[Records from a data source]
_____

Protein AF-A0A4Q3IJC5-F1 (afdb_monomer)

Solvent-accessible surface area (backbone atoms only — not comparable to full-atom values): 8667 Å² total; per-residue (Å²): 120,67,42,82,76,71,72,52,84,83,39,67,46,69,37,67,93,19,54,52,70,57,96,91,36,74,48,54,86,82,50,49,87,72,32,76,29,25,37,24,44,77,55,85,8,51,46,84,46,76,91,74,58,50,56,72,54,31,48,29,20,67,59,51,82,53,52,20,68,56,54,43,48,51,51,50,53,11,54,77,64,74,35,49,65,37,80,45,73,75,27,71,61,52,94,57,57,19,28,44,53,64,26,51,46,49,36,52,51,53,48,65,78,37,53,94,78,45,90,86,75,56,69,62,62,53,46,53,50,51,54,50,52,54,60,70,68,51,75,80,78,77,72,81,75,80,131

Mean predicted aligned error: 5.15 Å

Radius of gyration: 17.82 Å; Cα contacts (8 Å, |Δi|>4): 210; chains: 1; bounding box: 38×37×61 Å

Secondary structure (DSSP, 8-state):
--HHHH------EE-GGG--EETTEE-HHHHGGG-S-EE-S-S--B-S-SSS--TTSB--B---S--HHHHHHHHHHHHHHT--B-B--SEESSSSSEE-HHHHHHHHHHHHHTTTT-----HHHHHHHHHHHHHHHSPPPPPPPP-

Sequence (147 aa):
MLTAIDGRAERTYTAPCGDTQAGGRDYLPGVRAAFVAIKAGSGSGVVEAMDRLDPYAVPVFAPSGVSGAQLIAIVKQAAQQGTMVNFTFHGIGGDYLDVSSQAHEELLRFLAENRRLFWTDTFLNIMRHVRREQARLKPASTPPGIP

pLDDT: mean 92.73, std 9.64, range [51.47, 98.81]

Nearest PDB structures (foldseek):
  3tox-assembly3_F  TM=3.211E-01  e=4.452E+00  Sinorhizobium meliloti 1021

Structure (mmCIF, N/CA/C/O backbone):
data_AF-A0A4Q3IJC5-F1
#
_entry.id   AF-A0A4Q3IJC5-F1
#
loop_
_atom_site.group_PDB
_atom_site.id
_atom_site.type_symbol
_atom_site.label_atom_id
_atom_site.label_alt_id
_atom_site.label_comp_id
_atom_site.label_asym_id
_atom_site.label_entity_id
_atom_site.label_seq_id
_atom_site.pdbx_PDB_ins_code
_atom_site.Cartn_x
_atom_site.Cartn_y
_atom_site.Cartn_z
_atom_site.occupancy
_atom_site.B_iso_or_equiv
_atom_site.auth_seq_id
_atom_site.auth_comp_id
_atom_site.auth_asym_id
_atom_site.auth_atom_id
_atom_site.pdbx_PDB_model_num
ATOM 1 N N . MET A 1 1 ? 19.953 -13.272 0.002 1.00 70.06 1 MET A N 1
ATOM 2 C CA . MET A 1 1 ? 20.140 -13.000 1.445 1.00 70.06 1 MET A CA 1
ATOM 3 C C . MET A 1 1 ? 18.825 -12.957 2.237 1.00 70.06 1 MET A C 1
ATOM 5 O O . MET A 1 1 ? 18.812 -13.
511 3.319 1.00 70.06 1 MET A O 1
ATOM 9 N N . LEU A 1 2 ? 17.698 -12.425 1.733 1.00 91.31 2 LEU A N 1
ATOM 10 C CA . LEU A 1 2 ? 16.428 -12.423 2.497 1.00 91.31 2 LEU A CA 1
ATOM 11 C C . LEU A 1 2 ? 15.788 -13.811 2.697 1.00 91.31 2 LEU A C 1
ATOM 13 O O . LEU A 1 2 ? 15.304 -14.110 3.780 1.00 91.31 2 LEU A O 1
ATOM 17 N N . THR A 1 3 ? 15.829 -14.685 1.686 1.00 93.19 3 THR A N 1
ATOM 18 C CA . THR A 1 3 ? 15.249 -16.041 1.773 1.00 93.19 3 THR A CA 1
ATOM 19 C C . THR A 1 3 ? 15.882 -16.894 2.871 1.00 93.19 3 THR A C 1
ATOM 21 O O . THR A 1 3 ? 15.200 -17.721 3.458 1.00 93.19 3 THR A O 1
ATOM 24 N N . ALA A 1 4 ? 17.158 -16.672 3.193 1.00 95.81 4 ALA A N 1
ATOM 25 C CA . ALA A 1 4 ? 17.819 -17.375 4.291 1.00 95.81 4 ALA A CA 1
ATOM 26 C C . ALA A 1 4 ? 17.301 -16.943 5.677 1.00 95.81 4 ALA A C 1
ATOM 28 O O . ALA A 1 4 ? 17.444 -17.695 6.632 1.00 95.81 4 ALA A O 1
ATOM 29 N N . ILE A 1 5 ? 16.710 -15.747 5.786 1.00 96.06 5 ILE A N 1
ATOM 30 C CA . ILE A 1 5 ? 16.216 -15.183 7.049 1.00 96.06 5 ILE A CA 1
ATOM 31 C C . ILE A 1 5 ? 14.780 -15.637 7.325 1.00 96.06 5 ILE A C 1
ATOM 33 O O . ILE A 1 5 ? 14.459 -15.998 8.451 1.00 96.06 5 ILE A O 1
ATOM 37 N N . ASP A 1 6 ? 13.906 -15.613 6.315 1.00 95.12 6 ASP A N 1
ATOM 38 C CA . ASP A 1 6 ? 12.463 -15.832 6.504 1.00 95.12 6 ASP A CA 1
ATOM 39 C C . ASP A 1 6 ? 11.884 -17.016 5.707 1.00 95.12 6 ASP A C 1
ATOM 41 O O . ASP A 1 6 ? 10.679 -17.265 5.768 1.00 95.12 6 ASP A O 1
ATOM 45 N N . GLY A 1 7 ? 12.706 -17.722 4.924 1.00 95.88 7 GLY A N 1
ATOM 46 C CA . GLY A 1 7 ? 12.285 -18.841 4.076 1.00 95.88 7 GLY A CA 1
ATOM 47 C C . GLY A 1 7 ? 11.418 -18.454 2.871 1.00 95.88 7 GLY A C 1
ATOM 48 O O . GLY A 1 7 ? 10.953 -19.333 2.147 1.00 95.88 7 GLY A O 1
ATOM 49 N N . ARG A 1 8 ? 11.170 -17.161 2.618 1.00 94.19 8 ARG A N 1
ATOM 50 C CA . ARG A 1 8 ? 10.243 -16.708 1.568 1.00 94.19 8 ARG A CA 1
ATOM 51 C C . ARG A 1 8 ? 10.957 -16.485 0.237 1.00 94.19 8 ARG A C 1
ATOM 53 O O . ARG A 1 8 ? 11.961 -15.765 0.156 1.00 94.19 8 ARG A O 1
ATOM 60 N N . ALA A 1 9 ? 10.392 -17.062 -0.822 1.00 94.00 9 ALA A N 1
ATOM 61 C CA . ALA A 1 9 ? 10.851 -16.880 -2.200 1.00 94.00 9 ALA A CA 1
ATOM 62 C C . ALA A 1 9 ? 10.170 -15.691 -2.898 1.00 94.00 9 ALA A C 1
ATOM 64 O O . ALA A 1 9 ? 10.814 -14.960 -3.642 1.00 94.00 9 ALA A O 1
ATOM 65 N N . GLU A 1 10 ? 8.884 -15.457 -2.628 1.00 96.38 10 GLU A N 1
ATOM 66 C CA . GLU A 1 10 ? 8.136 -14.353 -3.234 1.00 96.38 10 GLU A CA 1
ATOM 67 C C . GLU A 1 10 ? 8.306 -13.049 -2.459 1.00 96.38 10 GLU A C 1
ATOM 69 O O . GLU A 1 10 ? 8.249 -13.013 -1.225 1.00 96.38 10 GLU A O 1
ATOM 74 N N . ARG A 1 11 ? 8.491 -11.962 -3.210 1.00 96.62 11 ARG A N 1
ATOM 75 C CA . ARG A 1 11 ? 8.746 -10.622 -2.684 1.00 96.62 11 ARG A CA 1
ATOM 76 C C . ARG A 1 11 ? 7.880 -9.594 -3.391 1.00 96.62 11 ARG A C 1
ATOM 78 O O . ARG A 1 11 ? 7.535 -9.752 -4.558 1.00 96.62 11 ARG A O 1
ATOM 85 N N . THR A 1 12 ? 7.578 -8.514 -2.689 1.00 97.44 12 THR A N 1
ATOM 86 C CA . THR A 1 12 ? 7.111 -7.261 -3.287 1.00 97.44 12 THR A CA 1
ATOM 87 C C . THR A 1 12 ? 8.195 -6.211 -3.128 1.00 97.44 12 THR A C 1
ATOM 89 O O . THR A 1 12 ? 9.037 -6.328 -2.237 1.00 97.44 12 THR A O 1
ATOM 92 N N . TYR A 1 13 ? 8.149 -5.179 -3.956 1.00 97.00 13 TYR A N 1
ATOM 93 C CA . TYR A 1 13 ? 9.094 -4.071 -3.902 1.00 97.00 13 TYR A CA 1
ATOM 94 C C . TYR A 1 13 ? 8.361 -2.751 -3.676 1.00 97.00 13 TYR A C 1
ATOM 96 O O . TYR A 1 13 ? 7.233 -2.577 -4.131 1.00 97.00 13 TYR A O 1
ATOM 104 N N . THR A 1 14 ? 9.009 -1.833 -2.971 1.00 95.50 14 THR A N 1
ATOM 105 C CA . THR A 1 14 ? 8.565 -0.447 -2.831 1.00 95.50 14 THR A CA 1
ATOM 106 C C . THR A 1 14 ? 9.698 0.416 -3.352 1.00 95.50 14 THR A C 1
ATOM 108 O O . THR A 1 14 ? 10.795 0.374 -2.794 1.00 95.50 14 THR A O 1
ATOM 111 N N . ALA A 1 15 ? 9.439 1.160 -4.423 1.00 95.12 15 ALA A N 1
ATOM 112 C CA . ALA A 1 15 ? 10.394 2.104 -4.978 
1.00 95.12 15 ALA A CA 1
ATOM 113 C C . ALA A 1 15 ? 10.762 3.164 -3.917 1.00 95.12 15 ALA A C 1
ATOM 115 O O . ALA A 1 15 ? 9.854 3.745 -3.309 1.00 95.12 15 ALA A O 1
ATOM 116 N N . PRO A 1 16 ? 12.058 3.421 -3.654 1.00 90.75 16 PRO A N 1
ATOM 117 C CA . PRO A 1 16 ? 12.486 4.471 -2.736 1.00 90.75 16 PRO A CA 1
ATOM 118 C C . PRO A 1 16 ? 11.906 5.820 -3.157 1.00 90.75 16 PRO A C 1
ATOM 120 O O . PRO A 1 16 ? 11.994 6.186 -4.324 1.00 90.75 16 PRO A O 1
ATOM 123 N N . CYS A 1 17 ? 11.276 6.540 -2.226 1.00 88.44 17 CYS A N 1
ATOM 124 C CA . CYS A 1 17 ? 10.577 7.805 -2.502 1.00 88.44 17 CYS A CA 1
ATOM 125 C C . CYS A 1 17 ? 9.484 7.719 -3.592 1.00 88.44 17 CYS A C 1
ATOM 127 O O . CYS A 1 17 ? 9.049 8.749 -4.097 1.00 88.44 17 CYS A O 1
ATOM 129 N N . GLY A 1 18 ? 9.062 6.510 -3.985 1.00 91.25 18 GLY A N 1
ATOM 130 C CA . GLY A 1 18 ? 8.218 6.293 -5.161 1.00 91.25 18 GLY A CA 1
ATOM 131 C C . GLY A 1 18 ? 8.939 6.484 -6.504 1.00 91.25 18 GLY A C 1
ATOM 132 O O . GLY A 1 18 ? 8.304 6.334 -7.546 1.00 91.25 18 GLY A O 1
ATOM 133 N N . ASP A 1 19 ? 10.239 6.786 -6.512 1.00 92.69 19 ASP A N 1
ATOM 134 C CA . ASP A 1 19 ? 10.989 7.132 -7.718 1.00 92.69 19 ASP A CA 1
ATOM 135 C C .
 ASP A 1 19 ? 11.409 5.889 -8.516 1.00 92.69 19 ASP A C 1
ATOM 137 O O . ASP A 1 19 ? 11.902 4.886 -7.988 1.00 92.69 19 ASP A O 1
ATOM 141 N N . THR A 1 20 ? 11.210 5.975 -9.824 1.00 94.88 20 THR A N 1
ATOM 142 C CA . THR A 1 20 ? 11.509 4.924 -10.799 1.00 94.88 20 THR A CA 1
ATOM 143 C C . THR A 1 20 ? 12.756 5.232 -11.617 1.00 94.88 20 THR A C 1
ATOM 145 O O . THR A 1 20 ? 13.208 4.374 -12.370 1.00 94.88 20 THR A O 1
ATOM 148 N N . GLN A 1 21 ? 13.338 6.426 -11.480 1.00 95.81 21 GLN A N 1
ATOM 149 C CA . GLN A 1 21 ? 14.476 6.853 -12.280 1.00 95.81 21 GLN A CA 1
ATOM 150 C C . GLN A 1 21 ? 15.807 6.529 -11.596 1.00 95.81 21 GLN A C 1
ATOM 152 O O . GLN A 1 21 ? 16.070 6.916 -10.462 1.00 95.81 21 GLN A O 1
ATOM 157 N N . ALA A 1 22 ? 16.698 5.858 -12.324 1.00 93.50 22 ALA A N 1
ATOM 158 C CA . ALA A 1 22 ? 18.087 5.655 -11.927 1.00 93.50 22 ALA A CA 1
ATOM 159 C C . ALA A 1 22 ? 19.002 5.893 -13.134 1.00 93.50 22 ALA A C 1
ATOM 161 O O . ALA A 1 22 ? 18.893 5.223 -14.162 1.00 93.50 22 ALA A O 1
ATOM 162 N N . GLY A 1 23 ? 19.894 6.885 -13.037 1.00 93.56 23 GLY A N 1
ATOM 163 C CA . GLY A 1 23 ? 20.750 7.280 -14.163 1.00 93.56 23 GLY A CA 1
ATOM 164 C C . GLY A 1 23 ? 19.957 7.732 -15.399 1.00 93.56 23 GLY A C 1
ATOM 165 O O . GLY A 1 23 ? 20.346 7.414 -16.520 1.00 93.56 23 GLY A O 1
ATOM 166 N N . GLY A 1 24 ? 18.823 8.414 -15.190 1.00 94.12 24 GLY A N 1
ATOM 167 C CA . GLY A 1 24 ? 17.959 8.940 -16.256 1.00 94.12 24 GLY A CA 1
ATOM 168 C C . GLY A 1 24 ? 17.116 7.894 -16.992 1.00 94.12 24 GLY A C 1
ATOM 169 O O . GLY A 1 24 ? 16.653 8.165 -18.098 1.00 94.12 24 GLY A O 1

_____

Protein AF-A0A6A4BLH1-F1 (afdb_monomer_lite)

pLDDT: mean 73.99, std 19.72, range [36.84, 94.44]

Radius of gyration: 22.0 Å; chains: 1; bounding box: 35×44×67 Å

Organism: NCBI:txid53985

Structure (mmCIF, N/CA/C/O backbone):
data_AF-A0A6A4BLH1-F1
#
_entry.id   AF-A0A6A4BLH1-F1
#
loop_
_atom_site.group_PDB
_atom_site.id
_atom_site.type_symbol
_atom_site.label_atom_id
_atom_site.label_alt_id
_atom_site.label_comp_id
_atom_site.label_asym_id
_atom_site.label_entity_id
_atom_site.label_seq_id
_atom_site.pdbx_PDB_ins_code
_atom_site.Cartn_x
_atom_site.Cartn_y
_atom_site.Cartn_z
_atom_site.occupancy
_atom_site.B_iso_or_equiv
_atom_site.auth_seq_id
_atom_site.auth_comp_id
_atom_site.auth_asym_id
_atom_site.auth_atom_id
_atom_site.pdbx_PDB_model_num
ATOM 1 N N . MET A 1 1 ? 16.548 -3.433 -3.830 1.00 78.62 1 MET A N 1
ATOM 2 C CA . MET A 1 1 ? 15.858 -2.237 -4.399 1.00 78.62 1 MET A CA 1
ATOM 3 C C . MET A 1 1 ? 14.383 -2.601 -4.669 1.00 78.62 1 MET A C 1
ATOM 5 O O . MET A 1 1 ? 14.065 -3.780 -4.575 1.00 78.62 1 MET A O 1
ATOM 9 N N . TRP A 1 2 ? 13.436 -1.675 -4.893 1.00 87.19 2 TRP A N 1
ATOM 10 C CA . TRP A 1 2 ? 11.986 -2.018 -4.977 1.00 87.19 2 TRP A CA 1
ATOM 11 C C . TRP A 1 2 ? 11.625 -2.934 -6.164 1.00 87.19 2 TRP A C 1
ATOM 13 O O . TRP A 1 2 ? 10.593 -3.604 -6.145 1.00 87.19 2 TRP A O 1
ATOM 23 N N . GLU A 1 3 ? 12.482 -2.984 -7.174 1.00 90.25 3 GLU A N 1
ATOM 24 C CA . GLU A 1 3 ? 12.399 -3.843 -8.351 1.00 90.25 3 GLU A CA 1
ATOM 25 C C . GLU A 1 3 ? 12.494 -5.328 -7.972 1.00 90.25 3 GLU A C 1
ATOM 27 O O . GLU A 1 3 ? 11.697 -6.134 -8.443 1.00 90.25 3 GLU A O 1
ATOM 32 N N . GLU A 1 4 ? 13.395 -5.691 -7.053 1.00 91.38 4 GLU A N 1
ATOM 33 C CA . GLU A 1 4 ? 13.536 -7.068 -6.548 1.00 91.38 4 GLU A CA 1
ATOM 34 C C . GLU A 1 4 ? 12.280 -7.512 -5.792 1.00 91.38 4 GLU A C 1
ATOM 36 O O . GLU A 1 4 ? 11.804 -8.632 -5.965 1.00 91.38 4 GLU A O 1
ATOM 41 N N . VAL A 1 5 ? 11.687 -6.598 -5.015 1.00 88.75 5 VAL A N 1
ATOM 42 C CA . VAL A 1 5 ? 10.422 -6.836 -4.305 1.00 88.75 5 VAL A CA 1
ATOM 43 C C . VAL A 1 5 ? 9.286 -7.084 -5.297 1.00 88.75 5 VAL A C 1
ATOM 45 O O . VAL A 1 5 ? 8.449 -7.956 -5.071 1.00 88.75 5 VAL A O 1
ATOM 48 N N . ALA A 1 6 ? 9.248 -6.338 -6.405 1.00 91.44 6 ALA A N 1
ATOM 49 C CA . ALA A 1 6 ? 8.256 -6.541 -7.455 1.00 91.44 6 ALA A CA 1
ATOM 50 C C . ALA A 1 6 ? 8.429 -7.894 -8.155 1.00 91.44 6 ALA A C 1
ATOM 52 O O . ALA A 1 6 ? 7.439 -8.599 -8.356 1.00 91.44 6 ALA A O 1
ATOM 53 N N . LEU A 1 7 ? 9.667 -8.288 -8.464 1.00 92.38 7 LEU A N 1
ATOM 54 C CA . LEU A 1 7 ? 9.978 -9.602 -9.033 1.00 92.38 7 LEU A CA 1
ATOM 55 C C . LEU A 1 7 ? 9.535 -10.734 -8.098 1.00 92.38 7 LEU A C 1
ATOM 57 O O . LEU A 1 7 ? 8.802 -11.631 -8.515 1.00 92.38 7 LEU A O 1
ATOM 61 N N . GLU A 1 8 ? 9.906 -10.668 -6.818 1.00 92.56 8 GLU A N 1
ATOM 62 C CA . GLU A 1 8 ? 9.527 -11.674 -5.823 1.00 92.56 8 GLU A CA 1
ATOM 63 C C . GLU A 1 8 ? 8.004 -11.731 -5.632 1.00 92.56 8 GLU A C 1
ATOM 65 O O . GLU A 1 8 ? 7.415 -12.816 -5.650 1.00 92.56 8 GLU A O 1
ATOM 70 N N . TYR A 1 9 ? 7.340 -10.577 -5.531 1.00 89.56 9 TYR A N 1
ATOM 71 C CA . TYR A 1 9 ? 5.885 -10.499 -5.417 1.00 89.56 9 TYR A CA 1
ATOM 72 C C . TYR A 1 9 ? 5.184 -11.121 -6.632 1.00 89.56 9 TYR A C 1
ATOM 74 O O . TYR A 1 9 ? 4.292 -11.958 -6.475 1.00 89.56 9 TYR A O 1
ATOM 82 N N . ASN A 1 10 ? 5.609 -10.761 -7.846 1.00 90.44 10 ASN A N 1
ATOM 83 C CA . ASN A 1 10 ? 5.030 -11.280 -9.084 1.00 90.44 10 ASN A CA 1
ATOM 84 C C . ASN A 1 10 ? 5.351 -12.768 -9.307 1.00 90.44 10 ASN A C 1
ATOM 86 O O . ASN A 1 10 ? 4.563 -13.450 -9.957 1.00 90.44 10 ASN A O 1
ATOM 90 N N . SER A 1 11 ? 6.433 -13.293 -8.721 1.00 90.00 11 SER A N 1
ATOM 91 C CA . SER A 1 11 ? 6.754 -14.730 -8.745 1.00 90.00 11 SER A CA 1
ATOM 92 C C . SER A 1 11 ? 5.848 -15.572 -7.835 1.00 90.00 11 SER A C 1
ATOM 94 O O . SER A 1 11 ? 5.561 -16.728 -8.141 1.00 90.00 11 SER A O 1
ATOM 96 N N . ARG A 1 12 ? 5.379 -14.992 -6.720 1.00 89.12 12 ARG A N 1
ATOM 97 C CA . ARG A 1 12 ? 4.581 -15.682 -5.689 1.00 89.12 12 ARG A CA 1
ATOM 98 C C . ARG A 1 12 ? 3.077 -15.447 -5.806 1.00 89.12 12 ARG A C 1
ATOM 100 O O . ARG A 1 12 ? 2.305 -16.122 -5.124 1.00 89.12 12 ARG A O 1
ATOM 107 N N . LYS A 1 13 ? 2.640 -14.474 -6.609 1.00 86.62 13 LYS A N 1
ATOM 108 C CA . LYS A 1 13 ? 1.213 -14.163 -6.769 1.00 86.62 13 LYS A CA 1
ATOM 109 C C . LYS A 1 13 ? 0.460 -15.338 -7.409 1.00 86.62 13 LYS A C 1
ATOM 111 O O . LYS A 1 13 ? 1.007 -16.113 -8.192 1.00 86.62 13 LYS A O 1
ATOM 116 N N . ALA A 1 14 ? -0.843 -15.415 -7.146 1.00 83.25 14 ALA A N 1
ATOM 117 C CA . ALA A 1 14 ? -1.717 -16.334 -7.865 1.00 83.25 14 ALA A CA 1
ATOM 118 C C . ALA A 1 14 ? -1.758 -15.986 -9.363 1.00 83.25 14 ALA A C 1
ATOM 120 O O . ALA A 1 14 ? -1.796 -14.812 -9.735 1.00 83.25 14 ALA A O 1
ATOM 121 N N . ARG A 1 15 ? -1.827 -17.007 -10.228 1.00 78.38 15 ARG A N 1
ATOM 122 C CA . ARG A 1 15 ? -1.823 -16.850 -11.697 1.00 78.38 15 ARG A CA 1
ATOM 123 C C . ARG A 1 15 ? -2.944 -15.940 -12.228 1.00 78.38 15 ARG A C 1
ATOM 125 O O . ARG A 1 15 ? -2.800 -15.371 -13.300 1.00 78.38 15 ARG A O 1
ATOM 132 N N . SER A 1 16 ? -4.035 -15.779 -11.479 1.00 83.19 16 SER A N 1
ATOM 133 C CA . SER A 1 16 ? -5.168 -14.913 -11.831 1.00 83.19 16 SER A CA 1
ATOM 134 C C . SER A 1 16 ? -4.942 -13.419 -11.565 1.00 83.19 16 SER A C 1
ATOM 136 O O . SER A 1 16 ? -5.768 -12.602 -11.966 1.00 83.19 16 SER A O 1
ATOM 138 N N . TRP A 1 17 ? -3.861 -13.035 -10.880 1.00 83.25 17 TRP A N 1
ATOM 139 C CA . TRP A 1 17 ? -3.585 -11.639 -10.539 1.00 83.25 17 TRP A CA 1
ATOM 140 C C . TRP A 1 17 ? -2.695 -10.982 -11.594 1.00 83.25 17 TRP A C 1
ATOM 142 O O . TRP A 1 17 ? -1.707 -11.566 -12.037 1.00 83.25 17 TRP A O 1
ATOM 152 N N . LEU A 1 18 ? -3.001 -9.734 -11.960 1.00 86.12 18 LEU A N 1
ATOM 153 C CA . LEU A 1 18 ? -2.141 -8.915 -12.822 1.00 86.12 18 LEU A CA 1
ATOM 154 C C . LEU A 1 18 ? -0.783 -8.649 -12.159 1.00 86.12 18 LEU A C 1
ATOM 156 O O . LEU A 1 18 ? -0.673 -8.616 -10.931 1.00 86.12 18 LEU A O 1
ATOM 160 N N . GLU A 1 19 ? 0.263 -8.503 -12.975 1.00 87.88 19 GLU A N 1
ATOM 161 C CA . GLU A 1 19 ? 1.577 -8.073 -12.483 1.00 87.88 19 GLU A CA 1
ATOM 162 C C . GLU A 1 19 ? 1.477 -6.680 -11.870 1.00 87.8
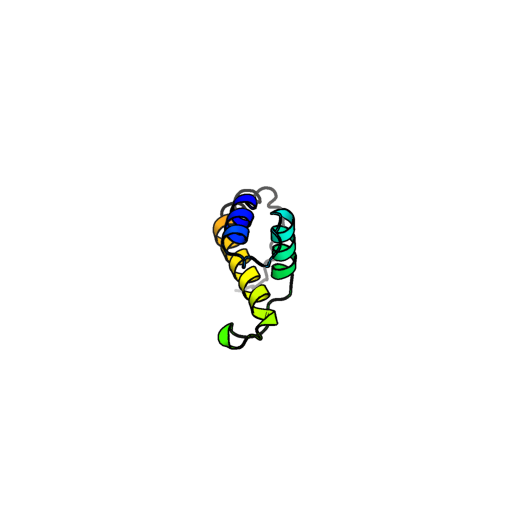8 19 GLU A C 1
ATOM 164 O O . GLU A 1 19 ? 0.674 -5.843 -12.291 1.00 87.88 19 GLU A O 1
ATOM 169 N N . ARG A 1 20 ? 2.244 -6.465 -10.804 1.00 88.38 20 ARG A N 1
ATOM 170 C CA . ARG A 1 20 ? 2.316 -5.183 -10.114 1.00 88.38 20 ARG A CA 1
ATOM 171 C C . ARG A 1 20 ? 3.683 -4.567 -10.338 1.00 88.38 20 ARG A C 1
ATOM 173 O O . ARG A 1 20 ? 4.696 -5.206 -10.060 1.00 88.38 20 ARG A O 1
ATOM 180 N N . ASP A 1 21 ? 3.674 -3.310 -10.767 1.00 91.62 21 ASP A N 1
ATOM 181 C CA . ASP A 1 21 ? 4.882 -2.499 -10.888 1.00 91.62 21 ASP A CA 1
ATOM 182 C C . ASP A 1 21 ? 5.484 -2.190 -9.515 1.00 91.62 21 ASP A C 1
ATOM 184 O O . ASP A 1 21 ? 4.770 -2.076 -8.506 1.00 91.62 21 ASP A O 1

_____

Copy out every line of the data that includes the word "bounding".

Radius of gyration: 17.82 Å; Cα contacts (8 Å, |Δi|>4): 210; chains: 1; bounding box: 38×37×61 Å
Radius of gyration: 22.0 Å; chains: 1; bounding box: 35×44×67 Å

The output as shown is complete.